Also, my comment on the 3 way tie being a problem was based
on my (wrong) assumption that there was no doubling step.  The
odd number of ballots could not have been divided in 2 evenly.

Jobst Heitzig <heitzig-j at web.de>
>> This is not independent of cloning ... in a big way :).
>
>What makes you think so? Assuming we add a clone y of x so that all
>voters have x and y neighboured in their ranking and so that the new
>initial proportions of papers naming either x or y is the same as the
>original proportion of papers naming x, it seems that each voter will
>return exactly the same number of papers naming either x or y as they
>returned papers naming x originally. This seems to indicate that the
>procedure is clone-proof all right, isn't it?

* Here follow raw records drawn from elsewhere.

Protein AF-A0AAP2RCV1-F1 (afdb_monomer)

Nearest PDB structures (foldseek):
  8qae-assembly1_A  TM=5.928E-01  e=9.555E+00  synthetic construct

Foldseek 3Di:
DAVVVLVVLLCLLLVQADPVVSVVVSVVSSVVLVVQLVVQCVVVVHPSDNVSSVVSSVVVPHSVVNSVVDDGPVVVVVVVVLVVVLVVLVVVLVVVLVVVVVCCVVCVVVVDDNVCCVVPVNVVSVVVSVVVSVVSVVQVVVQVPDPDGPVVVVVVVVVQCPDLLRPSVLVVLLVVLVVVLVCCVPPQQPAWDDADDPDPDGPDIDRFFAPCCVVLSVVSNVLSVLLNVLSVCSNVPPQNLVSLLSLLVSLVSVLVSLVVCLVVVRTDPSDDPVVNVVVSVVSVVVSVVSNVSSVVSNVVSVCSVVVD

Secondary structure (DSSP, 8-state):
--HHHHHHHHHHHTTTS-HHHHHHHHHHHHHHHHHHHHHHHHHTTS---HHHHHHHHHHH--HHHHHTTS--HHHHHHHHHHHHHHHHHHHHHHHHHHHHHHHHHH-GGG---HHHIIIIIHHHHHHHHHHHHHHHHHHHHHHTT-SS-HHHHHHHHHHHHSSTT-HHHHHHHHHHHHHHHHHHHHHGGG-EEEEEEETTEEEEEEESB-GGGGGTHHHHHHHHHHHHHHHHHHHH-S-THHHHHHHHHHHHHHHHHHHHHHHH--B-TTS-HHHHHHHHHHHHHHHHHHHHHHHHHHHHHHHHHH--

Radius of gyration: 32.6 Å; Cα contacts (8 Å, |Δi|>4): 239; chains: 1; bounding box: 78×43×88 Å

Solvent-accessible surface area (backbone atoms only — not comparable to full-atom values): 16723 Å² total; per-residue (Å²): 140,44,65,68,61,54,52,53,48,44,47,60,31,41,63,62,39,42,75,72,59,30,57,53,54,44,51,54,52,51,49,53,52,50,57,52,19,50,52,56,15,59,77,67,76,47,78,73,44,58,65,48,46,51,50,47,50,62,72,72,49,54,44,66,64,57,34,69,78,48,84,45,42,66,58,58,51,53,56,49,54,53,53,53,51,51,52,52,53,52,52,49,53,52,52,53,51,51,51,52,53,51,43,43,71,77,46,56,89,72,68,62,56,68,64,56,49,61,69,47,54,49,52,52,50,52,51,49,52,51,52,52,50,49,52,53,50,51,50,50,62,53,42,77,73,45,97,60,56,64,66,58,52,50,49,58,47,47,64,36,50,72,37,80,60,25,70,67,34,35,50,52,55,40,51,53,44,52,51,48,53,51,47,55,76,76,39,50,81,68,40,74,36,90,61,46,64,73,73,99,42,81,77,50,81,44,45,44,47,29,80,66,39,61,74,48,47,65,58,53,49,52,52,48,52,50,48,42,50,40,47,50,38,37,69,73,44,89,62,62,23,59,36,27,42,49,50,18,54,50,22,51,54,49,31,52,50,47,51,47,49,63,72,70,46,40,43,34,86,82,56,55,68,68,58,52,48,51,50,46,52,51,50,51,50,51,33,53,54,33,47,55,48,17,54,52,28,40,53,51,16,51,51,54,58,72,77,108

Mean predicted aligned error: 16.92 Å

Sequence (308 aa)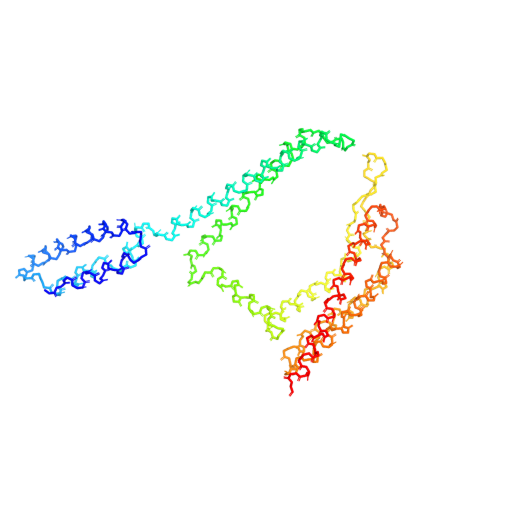:
MYDKIIDDYLNDVTRDMDPKLKSDVKRELKTHILDSAEALASERYVPADENIVREVISKMGSPKEIASRYPSRKGSKKAKEFMDVLKVLAGLIVAFTIAGIVMTMIAPELGLPVHLILTGVVPAMIIAVIVISIIFAIIYIYESRLKMTYEEKIKKMNENLEKPSSPIRVAIITICNLVFLAVINLYWDKVPAIIVFEGDKPTGIVSLFSPDFATFIPYINMLIIATIIVNLLYLLIKSKWIPSALETVLGIASAILIYGLITMFPFNPELISEIVLGIKLLLAFVLIMTLFGAVKNLWQAIILAIGK

pLDDT: mean 80.58, std 9.74, range [50.91, 95.88]

Structure (mmCIF, N/CA/C/O backbone):
data_AF-A0AAP2RCV1-F1
#
_entry.id   AF-A0AAP2RCV1-F1
#
loop_
_atom_site.group_PDB
_atom_site.id
_atom_site.type_symbol
_atom_site.label_atom_id
_atom_site.label_alt_id
_atom_site.label_comp_id
_atom_site.label_asym_id
_atom_site.label_entity_id
_atom_site.label_seq_id
_atom_site.pdbx_PDB_ins_code
_atom_site.Cartn_x
_atom_site.Cartn_y
_atom_site.Cartn_z
_atom_site.occupancy
_atom_site.B_iso_or_equiv
_atom_site.auth_seq_id
_atom_site.auth_comp_id
_atom_site.auth_asym_id
_atom_site.auth_atom_id
_atom_site.pdbx_PDB_model_num
ATOM 1 N N . MET A 1 1 ? -37.329 2.130 47.705 1.00 62.56 1 MET A N 1
ATOM 2 C CA . MET A 1 1 ? -35.863 2.210 47.498 1.00 62.56 1 MET A CA 1
ATOM 3 C C . MET A 1 1 ? -35.482 1.352 46.291 1.00 62.56 1 MET A C 1
ATOM 5 O O . MET A 1 1 ? -34.806 0.350 46.439 1.00 62.56 1 MET A O 1
ATOM 9 N N . TYR A 1 2 ? -35.951 1.715 45.095 1.00 79.75 2 TYR A N 1
ATOM 10 C CA . TYR A 1 2 ? -35.734 0.929 43.866 1.00 79.75 2 TYR A CA 1
ATOM 11 C C . TYR A 1 2 ? -35.403 1.799 42.643 1.00 79.75 2 TYR A C 1
ATOM 13 O O . TYR A 1 2 ? -34.887 1.275 41.659 1.00 79.75 2 TYR A O 1
ATOM 21 N N . ASP A 1 3 ? -35.583 3.127 42.728 1.00 85.25 3 ASP A N 1
ATOM 22 C CA . ASP A 1 3 ? -35.187 4.089 41.690 1.00 85.25 3 ASP A CA 1
ATOM 23 C C . ASP A 1 3 ? -33.775 3.876 41.164 1.00 85.25 3 ASP A C 1
ATOM 25 O O . ASP A 1 3 ? -33.571 3.938 39.962 1.00 85.25 3 ASP A O 1
ATOM 29 N N . LYS A 1 4 ? -32.814 3.556 42.039 1.00 88.62 4 LYS A N 1
ATOM 30 C CA . LYS A 1 4 ? -31.429 3.317 41.626 1.00 88.62 4 LYS A CA 1
ATOM 31 C C . LYS A 1 4 ? -31.311 2.181 40.602 1.00 88.62 4 LYS A C 1
ATOM 33 O O . LYS A 1 4 ? -30.565 2.313 39.645 1.00 88.62 4 LYS A O 1
ATOM 38 N N . ILE A 1 5 ? -32.064 1.093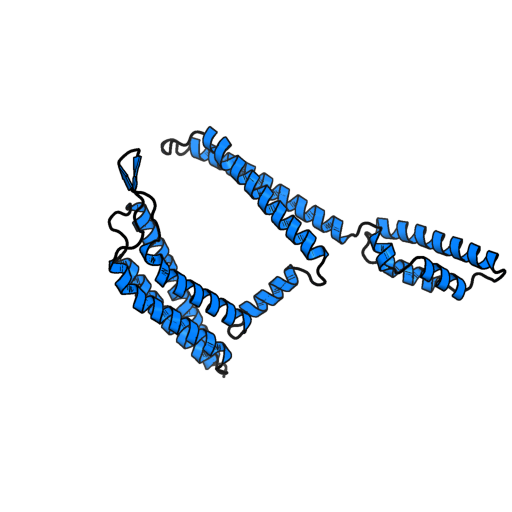 40.768 1.00 89.00 5 ILE A N 1
ATOM 39 C CA . ILE A 1 5 ? -32.020 -0.073 39.868 1.00 89.00 5 ILE A CA 1
ATOM 40 C C . ILE A 1 5 ? -32.660 0.269 38.524 1.00 89.00 5 ILE A C 1
ATOM 42 O O . ILE A 1 5 ? -32.140 -0.108 37.474 1.00 89.00 5 ILE A O 1
ATOM 46 N N . ILE A 1 6 ? -33.766 1.016 38.566 1.00 90.31 6 ILE A N 1
ATOM 47 C CA . ILE A 1 6 ? -34.437 1.537 37.374 1.00 90.31 6 ILE A CA 1
ATOM 48 C C . ILE A 1 6 ? -33.481 2.478 36.630 1.00 90.31 6 ILE A C 1
ATOM 50 O O . ILE A 1 6 ? -33.229 2.291 35.445 1.00 90.31 6 ILE A O 1
ATOM 54 N N . ASP A 1 7 ? -32.884 3.445 37.322 1.00 91.56 7 ASP A N 1
ATOM 55 C CA . ASP A 1 7 ? -31.992 4.437 36.730 1.00 91.56 7 ASP A CA 1
ATOM 56 C C . ASP A 1 7 ? -30.692 3.802 36.195 1.00 91.56 7 ASP A C 1
ATOM 58 O O . ASP A 1 7 ? -30.251 4.187 35.110 1.00 91.56 7 ASP A O 1
ATOM 62 N N . ASP A 1 8 ? -30.117 2.803 36.878 1.00 90.62 8 ASP A N 1
ATOM 63 C CA . ASP A 1 8 ? -28.958 2.022 36.413 1.00 90.62 8 ASP A CA 1
ATOM 64 C C . ASP A 1 8 ? -29.297 1.231 35.130 1.00 90.62 8 ASP A C 1
ATOM 66 O O . ASP A 1 8 ? -28.591 1.352 34.124 1.00 90.62 8 ASP A O 1
ATOM 70 N N . TYR A 1 9 ? -30.429 0.516 35.097 1.00 91.06 9 TYR A N 1
ATOM 71 C CA . TYR A 1 9 ? -30.909 -0.188 33.897 1.00 91.06 9 TYR A CA 1
ATOM 72 C C . TYR A 1 9 ? -31.158 0.774 32.721 1.00 91.06 9 TYR A C 1
ATOM 74 O O . TYR A 1 9 ? -30.697 0.548 31.598 1.00 91.06 9 TYR A O 1
ATOM 82 N N . LEU A 1 10 ? -31.828 1.901 32.977 1.00 92.56 10 LEU A N 1
ATOM 83 C CA . LEU A 1 10 ? -32.106 2.935 31.977 1.00 92.56 10 LEU A CA 1
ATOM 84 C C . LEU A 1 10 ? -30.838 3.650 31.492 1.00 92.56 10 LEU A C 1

Yeah, I misread the procedure. I missed the doubling the ballots step.

If there are 10 candidates with 9 from party B and 1 from party A
all voters return 10 papers not 5 as I thought.

'A' supporters return 4 A's and 6 from B
'B' supporters return 10 B's

The new odds are 4/20 = 20%, this is better for A than the original
lottery (10%) and presumably in the limit will end up 50/50 as
required.

>> If so, there is an odd number of winners in that case, which might
>> prove problematic.

>This is not obvious to me. Can you prove it?

I guess I just assumed as all results I have ever seen are 3 or 5 in
the tie.

It might be true though :).

Some simple examples elections:

2 candidates
A>B
B>A
all candidate tie

3 candidates
A>B>C
B>C>A
C>A>B

result: A>B>C>A (circle)

4 candidates
A>B>C>D
B>C>D>A
C>D>A>B
D>A>B>C

Result: total tie, removing 1 vote gives 3 way circular tie.

I can't see an obvious way to get the 4 to tie.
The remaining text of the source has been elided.